Tasmania's Liberal Premier Peter Gutwein says it's time for a national conversation about changing the date of Australia Day.
Thousands of people across the country attended Invasion Day rallies and protests on Tuesday to push for January 26 celebrations to be moved.
"It's obvious I think, it's time for a national conversation on the date," Mr Gutwein told ABC Radio on Wednesday.
"The fact of the rally in Hobart and also around the country. I think there should be a national conversation."
Mr Gutwein's Liberal colleague Prime Minister Scott Morrison believes Australia Day should not be shifted as it marks the date the nation changed forever.

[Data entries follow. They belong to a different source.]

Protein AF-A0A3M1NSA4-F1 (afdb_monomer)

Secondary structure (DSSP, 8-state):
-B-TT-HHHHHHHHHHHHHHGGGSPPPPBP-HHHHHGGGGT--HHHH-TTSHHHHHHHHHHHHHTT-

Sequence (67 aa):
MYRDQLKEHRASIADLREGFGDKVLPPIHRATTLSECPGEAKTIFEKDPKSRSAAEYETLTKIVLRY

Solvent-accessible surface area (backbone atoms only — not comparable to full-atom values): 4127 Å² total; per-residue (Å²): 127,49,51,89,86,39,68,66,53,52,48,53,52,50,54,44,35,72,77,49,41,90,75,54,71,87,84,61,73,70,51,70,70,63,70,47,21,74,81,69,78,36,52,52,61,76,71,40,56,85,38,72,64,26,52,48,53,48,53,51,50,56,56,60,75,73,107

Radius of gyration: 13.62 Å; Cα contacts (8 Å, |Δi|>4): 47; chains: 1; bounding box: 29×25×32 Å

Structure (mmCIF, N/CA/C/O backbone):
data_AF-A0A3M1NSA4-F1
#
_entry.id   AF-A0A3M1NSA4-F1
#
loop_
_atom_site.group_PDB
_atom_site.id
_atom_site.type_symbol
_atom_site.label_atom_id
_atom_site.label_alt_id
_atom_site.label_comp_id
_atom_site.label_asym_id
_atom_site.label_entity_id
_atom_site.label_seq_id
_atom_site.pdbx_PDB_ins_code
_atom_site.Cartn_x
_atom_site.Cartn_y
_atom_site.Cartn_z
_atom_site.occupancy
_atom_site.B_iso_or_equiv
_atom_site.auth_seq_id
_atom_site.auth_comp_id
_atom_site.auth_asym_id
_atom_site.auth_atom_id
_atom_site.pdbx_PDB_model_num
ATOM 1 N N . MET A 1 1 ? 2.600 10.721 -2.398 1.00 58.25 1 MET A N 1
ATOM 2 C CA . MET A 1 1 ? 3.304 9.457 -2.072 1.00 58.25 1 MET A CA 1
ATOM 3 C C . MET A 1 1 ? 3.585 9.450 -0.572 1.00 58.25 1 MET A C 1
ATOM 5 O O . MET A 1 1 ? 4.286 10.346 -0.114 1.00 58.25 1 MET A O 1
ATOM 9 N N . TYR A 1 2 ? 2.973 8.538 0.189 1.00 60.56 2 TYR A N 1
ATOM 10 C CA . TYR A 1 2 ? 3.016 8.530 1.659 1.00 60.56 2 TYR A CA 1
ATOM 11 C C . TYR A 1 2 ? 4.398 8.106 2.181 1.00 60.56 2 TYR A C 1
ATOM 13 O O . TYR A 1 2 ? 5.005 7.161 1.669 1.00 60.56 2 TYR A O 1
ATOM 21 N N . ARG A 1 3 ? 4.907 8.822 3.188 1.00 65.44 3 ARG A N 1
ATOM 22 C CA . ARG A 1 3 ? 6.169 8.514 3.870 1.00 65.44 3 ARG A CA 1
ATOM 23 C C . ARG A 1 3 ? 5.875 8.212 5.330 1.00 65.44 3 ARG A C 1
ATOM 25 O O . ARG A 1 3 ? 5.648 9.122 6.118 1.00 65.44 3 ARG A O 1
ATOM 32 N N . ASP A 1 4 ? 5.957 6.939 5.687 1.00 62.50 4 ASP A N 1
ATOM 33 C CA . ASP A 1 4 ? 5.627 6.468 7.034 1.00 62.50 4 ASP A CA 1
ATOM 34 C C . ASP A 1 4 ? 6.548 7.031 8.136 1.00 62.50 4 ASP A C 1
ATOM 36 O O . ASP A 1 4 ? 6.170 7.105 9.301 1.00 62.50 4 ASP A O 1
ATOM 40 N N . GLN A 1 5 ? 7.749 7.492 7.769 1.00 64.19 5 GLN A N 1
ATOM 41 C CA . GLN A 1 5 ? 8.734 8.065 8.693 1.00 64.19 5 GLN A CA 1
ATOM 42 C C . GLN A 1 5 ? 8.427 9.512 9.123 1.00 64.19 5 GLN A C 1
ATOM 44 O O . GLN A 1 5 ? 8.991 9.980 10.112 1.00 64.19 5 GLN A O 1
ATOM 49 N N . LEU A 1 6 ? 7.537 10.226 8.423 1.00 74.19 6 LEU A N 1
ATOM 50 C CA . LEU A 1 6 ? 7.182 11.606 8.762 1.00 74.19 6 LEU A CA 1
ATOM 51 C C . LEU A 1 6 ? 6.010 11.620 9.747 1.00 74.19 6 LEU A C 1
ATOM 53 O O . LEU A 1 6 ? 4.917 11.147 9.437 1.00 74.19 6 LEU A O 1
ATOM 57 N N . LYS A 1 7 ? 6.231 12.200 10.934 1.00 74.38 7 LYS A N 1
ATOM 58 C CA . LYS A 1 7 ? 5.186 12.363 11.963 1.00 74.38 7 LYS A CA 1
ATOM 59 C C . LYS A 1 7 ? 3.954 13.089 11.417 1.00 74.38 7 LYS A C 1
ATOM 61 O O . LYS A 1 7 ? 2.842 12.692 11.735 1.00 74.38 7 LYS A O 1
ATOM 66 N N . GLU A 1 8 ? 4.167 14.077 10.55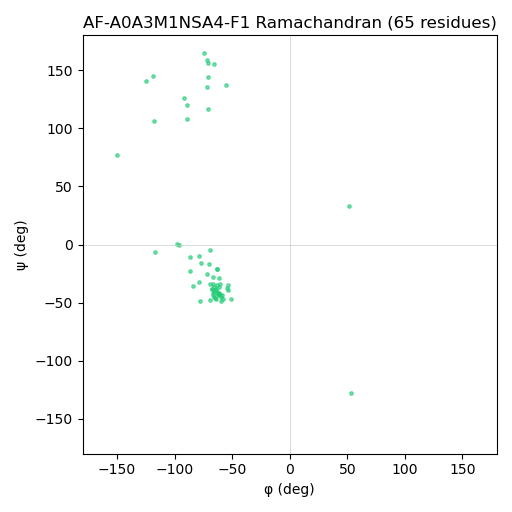5 1.00 76.25 8 GLU A N 1
ATOM 67 C CA . GLU A 1 8 ? 3.111 14.862 9.907 1.00 76.25 8 GLU A CA 1
ATOM 68 C C . GLU A 1 8 ? 2.216 13.993 9.020 1.00 76.25 8 GLU A C 1
ATOM 70 O O . GLU A 1 8 ? 0.999 14.064 9.112 1.00 76.25 8 GLU A O 1
ATOM 75 N N . HIS A 1 9 ? 2.804 13.090 8.231 1.00 77.75 9 HIS A N 1
ATOM 76 C CA . HIS A 1 9 ? 2.035 12.176 7.387 1.00 77.75 9 HIS A CA 1
ATOM 77 C C . HIS A 1 9 ? 1.177 11.211 8.210 1.00 77.75 9 HIS A C 1
ATOM 79 O O . HIS A 1 9 ? 0.047 10.912 7.821 1.00 77.75 9 HIS A O 1
ATOM 85 N N . ARG A 1 10 ? 1.696 10.732 9.347 1.00 78.12 10 ARG A N 1
ATOM 86 C CA . ARG A 1 10 ? 0.924 9.892 10.273 1.00 78.12 10 ARG A CA 1
ATOM 87 C C . ARG A 1 10 ? -0.221 10.666 10.919 1.00 78.12 10 ARG A C 1
ATOM 89 O O . ARG A 1 10 ? -1.315 10.121 10.999 1.00 78.12 10 ARG A O 1
ATOM 96 N N . ALA A 1 11 ? 0.022 11.914 11.323 1.00 81.94 11 ALA A N 1
ATOM 97 C CA . ALA A 1 11 ? -1.012 12.795 11.858 1.00 81.94 11 ALA A CA 1
ATOM 98 C C . ALA A 1 11 ? -2.123 13.025 10.824 1.00 81.94 11 ALA A C 1
ATOM 100 O O . ALA A 1 11 ? -3.273 12.733 11.108 1.00 81.94 11 ALA A O 1
ATOM 101 N N . SER A 1 12 ? -1.784 13.367 9.577 1.00 84.31 12 SER A N 1
ATOM 102 C CA . SER A 1 12 ? -2.793 13.564 8.528 1.00 84.31 12 SER A CA 1
ATOM 103 C C . SER A 1 12 ? -3.619 12.306 8.225 1.00 84.31 12 SER A C 1
ATOM 105 O O . SER A 1 12 ? -4.810 12.412 7.958 1.00 84.31 12 SER A O 1
ATOM 107 N N . ILE A 1 13 ? -3.023 11.105 8.256 1.00 84.69 13 ILE A N 1
ATOM 108 C CA . ILE A 1 13 ? -3.787 9.849 8.110 1.00 84.69 13 ILE A CA 1
ATOM 109 C C . ILE A 1 13 ? -4.703 9.622 9.319 1.00 84.69 13 ILE A C 1
ATOM 111 O O . ILE A 1 13 ? -5.815 9.130 9.139 1.00 84.69 13 ILE A O 1
ATOM 115 N N . ALA A 1 14 ? -4.246 9.946 10.532 1.00 84.88 14 ALA A N 1
ATOM 116 C CA . ALA A 1 14 ? -5.059 9.836 11.740 1.00 84.88 14 ALA A CA 1
ATOM 117 C C . ALA A 1 14 ? -6.255 10.797 11.688 1.00 84.88 14 ALA A C 1
ATOM 119 O O . ALA A 1 14 ? -7.379 10.341 11.872 1.00 84.88 14 ALA A O 1
ATOM 120 N N . ASP A 1 15 ? -6.034 12.056 11.310 1.00 87.81 15 ASP A N 1
ATOM 121 C CA . ASP A 1 15 ? -7.087 13.064 11.146 1.00 87.81 15 ASP A CA 1
ATOM 122 C C . ASP A 1 15 ? -8.102 12.638 10.073 1.00 87.81 15 ASP A C 1
ATOM 124 O O . ASP A 1 15 ? -9.317 12.717 10.262 1.00 87.81 15 ASP A O 1
ATOM 128 N N . LEU A 1 16 ? -7.617 12.114 8.938 1.00 87.69 16 LEU A N 1
ATOM 129 C CA . LEU A 1 16 ? -8.487 11.571 7.894 1.00 87.69 16 LEU A CA 1
ATOM 130 C C . LEU A 1 16 ? -9.319 10.397 8.418 1.00 87.69 16 LEU A C 1
ATOM 132 O O . LEU A 1 16 ? -10.508 10.311 8.121 1.00 87.69 16 LEU A O 1
ATOM 136 N N . ARG A 1 17 ? -8.719 9.490 9.194 1.00 87.88 17 ARG A N 1
ATOM 137 C CA . ARG A 1 17 ? -9.436 8.357 9.798 1.00 87.88 17 ARG A CA 1
ATOM 138 C C . ARG A 1 17 ? -10.454 8.805 10.839 1.00 87.88 17 ARG A C 1
ATOM 140 O O . ARG A 1 17 ? -11.506 8.188 10.922 1.00 87.88 17 ARG A O 1
ATOM 147 N N . GLU A 1 18 ? -10.182 9.867 11.587 1.00 89.25 18 GLU A N 1
ATOM 148 C CA . GLU A 1 18 ? -11.144 10.446 12.525 1.00 89.25 18 GLU A CA 1
ATOM 149 C C . GLU A 1 18 ? -12.362 11.025 11.787 1.00 89.25 18 GLU A C 1
ATOM 151 O O . GLU A 1 18 ? -13.499 10.733 12.149 1.00 89.25 18 GLU A O 1
ATOM 156 N N . GLY A 1 19 ? -12.140 11.783 10.707 1.00 89.19 19 GLY A N 1
ATOM 157 C CA . GLY A 1 19 ? -13.221 12.439 9.963 1.00 89.19 19 GLY A CA 1
ATOM 158 C C . GLY A 1 19 ? -14.009 11.529 9.013 1.00 89.19 19 GLY A C 1
ATOM 159 O O . GLY A 1 19 ? -15.201 11.745 8.794 1.00 89.19 19 GLY A O 1
ATOM 160 N N . PHE A 1 20 ? -13.364 10.516 8.428 1.00 87.06 20 PHE A N 1
ATOM 161 C CA . PHE A 1 20 ? -13.956 9.668 7.383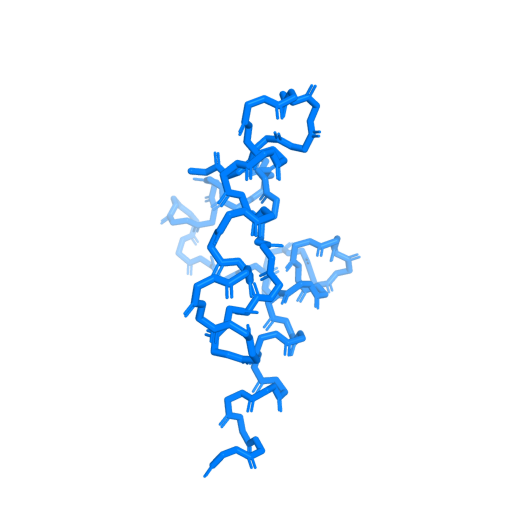 1.00 87.06 20 PHE A CA 1
ATOM 162 C C . PHE A 1 20 ? -14.101 8.192 7.787 1.00 87.06 20 PHE A C 1
ATOM 164 O O . PHE A 1 20 ? -14.711 7.420 7.040 1.00 87.06 20 PHE A O 1
ATOM 171 N N . GLY A 1 21 ? -13.581 7.799 8.954 1.00 85.81 21 GLY A N 1
ATOM 172 C CA . GLY A 1 21 ? -13.710 6.453 9.509 1.00 85.81 21 GLY A CA 1
ATOM 173 C C . GLY A 1 21 ? -13.261 5.368 8.533 1.00 85.81 21 GLY A C 1
ATOM 174 O O . GLY A 1 21 ? -12.187 5.440 7.929 1.00 85.81 21 GLY A O 1
ATOM 175 N N . ASP A 1 22 ? -14.141 4.391 8.325 1.00 81.81 22 ASP A N 1
ATOM 176 C CA . ASP A 1 22 ? -13.901 3.216 7.478 1.00 81.81 22 ASP A CA 1
ATOM 177 C C . ASP A 1 22 ? -13.827 3.527 5.974 1.00 81.81 22 ASP A C 1
ATOM 179 O O . ASP A 1 22 ? -13.515 2.651 5.169 1.00 81.81 22 ASP A O 1
ATOM 183 N N . LYS A 1 23 ? -14.085 4.778 5.566 1.00 83.56 23 LYS A N 1
ATOM 184 C CA . LYS A 1 23 ? -13.894 5.213 4.174 1.00 83.56 23 LYS A CA 1
ATOM 185 C C . LYS A 1 23 ? -12.427 5.500 3.846 1.00 83.56 23 LYS A C 1
ATOM 187 O O . LYS A 1 23 ? -12.095 5.685 2.675 1.00 83.56 23 LYS A O 1
ATOM 192 N N . VAL A 1 24 ? -11.542 5.538 4.847 1.00 87.06 24 VAL A N 1
ATOM 193 C CA . VAL A 1 24 ? -10.102 5.726 4.635 1.00 87.06 24 VAL A CA 1
ATOM 194 C C . VAL A 1 24 ? -9.413 4.383 4.453 1.00 87.06 24 VAL A C 1
ATOM 196 O O . VAL A 1 24 ? -9.195 3.625 5.398 1.00 87.06 24 VAL A O 1
ATOM 199 N N . LEU A 1 25 ? -9.009 4.120 3.216 1.00 87.38 25 LEU A N 1
ATOM 200 C CA . LEU A 1 25 ? -8.295 2.903 2.853 1.00 87.38 25 LEU A CA 1
ATOM 201 C C . LEU A 1 25 ? -6.854 2.897 3.401 1.00 87.38 25 LEU A C 1
ATOM 203 O O . LEU A 1 25 ? -6.277 3.959 3.664 1.00 87.38 25 LEU A O 1
ATOM 207 N N . PRO A 1 26 ? -6.242 1.711 3.577 1.00 86.06 26 PRO A N 1
ATOM 208 C CA . PRO A 1 26 ? -4.842 1.604 3.971 1.00 86.06 26 PRO A CA 1
ATOM 209 C C . PRO A 1 26 ? -3.914 2.367 3.006 1.00 86.06 26 PRO A C 1
ATOM 211 O O . PRO A 1 26 ? -4.098 2.286 1.789 1.00 86.06 26 PRO A O 1
ATOM 214 N N . PRO A 1 27 ? -2.909 3.105 3.514 1.00 87.19 27 PRO A N 1
ATOM 215 C CA . PRO A 1 27 ? -2.000 3.861 2.663 1.00 87.19 27 PRO A CA 1
ATOM 216 C C . PRO A 1 27 ? -1.053 2.937 1.888 1.00 87.19 27 PRO A C 1
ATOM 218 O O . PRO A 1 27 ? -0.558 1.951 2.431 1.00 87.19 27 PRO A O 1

"There is no escaping or cancelling that fact, for better or worse," he said during a keynote address at a flag-raising and citizenship ceremony in Canberra on Tuesday.
Organisers of an Invasion Day rally on the lawns of Hobart's parliament house hailed the attendance figure of several thousand as a record.
January 26 marks the raising of the Union Jack for the first time in 1788 after the First Fleet arrived in Botany Bay the week prior.
The 2021 Australian of the Year, Grace Tame, has voiced her support for moving Australia Day, but said Indigenous voices must be listened to on the issue.
Ms Tame, the first Tasmanian to win the award, has campaigned give a voice to survivors of sexual abuse after she was raped as a teenager by her school teacher.
Mr Gutwein described her acknowledgement as a "watershed moment".